> Task directions
Find the line containing "ATOM 186 O O". Reproduce it and every line after it up to the end of the records, exactly as written.

Data extract below:

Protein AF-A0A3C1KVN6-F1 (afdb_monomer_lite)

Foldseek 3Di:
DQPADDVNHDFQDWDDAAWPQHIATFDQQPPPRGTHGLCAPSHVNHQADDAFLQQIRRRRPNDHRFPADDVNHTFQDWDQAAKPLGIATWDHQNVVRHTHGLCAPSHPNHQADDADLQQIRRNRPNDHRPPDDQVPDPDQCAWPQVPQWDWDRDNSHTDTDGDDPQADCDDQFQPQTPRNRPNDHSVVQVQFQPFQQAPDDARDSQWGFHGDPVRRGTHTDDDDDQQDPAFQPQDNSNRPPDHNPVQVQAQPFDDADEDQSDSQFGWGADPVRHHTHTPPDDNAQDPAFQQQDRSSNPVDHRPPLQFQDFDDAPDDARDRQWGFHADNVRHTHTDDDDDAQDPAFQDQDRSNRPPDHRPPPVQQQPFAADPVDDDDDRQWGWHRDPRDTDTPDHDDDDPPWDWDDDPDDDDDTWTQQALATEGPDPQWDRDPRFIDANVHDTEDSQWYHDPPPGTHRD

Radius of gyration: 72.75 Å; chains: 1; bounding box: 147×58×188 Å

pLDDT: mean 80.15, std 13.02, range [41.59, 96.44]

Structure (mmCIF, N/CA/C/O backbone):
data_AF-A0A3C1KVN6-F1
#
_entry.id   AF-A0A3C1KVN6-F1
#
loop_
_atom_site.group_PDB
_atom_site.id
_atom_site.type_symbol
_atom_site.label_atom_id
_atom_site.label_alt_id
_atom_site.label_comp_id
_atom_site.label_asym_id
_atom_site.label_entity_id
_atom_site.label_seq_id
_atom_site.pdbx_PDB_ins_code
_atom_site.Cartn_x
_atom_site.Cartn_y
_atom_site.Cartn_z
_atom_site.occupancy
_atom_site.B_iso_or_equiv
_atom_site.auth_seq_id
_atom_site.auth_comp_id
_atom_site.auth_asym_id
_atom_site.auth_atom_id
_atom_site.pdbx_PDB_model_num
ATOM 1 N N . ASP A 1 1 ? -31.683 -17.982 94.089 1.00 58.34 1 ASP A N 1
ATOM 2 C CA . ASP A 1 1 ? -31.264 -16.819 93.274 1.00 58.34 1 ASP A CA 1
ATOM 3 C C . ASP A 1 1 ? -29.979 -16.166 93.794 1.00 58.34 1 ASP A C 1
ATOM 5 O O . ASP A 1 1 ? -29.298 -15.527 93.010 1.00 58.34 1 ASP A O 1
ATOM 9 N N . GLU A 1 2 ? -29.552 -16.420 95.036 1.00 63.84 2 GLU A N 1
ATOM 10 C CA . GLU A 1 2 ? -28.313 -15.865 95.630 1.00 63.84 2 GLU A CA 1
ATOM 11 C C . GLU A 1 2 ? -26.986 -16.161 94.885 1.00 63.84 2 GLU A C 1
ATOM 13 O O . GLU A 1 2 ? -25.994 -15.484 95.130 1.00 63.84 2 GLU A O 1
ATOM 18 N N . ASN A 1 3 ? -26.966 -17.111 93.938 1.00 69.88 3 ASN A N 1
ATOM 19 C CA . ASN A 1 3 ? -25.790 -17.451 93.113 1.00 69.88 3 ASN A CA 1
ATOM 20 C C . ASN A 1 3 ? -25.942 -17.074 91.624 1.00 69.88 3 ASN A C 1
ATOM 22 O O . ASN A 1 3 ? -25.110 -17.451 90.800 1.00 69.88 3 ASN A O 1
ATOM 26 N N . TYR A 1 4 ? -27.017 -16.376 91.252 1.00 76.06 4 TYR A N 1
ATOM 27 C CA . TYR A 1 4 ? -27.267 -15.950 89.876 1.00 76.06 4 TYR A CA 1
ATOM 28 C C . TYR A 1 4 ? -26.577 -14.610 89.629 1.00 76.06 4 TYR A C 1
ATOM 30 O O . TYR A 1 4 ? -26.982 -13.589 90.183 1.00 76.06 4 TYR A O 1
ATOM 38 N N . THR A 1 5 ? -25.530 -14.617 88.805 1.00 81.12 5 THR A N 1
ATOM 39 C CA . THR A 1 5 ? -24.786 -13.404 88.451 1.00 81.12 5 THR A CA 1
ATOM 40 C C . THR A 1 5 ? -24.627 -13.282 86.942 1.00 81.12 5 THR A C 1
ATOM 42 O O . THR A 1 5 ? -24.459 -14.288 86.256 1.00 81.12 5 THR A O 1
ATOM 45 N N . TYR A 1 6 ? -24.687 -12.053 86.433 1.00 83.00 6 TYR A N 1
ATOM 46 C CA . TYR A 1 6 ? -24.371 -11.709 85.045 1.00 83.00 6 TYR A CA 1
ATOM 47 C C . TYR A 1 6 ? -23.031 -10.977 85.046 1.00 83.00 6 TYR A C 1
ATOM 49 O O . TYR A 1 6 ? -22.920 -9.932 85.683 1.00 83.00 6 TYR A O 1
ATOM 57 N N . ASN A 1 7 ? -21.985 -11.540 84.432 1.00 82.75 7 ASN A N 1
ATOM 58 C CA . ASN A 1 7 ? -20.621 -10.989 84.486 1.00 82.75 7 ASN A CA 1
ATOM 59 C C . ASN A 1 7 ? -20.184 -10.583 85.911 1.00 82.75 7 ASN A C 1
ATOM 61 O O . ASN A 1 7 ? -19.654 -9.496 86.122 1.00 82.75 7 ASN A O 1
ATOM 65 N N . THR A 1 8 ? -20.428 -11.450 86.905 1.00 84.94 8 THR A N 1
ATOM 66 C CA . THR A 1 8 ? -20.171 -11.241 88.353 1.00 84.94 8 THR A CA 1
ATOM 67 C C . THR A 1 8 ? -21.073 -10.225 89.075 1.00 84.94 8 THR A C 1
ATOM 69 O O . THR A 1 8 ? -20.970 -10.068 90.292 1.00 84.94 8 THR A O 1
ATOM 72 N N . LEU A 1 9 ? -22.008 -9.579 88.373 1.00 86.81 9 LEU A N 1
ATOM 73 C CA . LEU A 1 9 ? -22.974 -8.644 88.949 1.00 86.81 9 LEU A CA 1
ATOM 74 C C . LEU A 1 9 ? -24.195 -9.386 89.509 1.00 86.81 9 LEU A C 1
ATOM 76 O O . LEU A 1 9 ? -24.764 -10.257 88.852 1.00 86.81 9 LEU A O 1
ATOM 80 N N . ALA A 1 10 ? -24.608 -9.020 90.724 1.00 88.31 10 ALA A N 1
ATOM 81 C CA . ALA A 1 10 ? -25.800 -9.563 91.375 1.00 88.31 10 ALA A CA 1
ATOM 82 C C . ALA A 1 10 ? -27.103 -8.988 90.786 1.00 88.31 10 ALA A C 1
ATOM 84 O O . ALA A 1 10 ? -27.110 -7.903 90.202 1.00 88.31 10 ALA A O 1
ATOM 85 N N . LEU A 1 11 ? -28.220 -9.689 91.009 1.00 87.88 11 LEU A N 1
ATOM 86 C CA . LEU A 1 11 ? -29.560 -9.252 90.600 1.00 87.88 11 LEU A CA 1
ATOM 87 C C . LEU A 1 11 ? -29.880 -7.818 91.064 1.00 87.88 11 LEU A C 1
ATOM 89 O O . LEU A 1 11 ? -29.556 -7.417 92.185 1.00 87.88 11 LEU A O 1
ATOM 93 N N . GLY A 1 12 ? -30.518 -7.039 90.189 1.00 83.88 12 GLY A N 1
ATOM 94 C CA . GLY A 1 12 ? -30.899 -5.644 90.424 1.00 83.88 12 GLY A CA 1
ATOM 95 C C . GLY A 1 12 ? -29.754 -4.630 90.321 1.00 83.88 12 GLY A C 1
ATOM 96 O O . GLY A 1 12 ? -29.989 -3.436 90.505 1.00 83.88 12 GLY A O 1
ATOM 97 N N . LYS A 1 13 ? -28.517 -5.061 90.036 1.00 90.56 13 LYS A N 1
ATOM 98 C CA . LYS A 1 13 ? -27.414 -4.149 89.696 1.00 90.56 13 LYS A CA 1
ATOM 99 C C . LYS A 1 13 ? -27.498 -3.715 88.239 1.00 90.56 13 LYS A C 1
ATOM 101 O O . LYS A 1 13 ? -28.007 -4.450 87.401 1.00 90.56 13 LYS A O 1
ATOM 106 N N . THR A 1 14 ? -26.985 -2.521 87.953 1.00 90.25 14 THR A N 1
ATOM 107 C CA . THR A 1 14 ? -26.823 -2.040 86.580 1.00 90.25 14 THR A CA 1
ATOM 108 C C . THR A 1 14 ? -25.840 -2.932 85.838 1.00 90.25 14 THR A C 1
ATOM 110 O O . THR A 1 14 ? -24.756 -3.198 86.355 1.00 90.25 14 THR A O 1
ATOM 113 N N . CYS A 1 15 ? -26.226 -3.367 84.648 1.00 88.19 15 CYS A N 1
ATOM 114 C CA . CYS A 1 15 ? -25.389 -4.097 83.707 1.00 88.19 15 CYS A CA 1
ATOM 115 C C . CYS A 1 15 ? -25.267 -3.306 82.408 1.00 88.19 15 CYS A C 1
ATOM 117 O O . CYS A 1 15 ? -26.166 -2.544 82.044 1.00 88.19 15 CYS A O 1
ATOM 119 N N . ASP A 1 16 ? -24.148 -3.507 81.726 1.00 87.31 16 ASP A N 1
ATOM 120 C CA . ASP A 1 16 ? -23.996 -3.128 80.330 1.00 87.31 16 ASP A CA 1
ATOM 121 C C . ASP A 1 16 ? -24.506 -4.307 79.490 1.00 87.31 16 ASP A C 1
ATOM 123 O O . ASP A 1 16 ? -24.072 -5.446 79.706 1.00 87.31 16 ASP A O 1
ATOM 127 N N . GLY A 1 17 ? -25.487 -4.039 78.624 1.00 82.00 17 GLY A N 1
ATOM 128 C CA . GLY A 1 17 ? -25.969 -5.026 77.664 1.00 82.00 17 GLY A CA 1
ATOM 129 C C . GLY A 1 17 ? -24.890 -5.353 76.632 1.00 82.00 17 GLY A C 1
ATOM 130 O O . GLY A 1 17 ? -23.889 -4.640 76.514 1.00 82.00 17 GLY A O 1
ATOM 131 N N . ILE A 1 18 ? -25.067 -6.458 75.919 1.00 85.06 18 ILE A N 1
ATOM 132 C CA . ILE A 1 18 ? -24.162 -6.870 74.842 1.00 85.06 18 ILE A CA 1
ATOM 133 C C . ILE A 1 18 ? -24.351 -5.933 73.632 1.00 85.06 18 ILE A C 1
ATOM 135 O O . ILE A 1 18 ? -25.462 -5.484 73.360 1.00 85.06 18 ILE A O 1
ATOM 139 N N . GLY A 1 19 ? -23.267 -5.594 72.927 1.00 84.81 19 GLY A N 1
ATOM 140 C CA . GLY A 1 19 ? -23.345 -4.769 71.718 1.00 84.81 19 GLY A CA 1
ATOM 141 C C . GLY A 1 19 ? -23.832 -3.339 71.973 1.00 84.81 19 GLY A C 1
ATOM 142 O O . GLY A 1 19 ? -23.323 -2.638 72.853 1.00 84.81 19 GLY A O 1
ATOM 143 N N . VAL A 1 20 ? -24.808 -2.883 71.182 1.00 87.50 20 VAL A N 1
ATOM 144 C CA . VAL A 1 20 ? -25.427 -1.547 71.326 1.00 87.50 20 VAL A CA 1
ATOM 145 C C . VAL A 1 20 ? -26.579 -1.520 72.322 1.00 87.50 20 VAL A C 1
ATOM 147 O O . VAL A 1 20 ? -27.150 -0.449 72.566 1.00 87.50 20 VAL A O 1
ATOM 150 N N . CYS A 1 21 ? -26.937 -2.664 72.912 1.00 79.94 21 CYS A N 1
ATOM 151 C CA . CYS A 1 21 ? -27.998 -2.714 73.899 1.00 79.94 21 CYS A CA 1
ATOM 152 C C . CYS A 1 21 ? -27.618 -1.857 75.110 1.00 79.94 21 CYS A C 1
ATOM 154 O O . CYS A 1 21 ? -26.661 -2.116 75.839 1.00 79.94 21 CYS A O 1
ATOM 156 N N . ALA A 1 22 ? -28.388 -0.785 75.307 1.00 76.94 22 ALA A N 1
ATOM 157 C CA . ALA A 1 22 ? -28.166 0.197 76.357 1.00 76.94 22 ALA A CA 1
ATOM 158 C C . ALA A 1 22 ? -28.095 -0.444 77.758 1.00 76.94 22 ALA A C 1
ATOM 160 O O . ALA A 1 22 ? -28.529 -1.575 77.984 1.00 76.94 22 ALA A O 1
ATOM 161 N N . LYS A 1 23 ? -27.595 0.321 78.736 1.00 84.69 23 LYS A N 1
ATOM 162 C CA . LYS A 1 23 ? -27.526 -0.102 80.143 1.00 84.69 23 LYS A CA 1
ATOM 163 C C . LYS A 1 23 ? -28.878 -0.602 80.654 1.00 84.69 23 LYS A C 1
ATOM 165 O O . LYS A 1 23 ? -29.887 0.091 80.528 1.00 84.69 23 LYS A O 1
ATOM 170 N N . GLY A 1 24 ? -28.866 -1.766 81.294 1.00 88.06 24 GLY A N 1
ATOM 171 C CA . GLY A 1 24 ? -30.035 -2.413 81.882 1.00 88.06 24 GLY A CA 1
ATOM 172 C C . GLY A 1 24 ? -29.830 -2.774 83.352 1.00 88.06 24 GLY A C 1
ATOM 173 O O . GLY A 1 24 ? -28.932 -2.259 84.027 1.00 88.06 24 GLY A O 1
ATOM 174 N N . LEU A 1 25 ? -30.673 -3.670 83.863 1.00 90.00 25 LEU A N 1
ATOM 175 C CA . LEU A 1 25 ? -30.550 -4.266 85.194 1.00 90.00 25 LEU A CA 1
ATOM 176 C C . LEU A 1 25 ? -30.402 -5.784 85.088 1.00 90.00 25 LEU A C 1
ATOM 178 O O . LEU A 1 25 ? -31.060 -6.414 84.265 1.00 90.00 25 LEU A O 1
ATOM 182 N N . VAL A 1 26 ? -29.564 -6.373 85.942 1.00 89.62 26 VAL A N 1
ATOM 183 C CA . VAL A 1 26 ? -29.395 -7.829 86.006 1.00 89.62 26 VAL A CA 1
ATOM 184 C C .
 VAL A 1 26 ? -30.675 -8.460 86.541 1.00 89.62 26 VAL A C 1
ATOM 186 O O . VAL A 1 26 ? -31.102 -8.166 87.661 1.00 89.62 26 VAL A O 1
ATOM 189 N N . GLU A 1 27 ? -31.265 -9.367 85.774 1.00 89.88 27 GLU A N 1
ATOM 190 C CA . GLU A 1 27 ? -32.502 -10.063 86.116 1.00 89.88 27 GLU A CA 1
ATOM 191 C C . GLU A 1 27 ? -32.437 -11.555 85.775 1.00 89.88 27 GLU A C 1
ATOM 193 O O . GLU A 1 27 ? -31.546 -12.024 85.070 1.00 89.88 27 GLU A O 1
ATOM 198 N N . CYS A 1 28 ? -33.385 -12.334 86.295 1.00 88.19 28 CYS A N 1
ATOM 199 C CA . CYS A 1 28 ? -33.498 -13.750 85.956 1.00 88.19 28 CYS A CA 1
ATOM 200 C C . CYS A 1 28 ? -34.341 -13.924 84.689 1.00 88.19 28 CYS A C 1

End of Data extract.

> Completed task
ATOM 186 O O . VAL A 1 26 ? -31.102 -8.166 87.661 1.00 89.62 26 VAL A O 1
ATOM 189 N N . GLU A 1 27 ? -31.265 -9.367 85.774 1.00 89.88 27 GLU A N 1
ATOM 190 C CA . GLU A 1 27 ? -32.502 -10.063 86.116 1.00 89.88 27 GLU A CA 1
ATOM 191 C C . GLU A 1 27 ? -32.437 -11.555 85.775 1.00 89.88 27 GLU A C 1
ATOM 193 O O . GLU A 1 27 ? -31.546 -12.024 85.070 1.00 89.88 27 GLU A O 1
ATOM 198 N N . CYS A 1 28 ? -33.385 -12.334 86.295 1.00 88.19 28 CYS A N 1
ATOM 199 C CA . CYS A 1 28 ? -33.498 -13.750 85.956 1.00 88.19 28 CYS A CA 1
ATOM 200 C C . CYS A 1 28 ? -34.341 -13.924 84.689 1.00 88.19 28 CYS A C 1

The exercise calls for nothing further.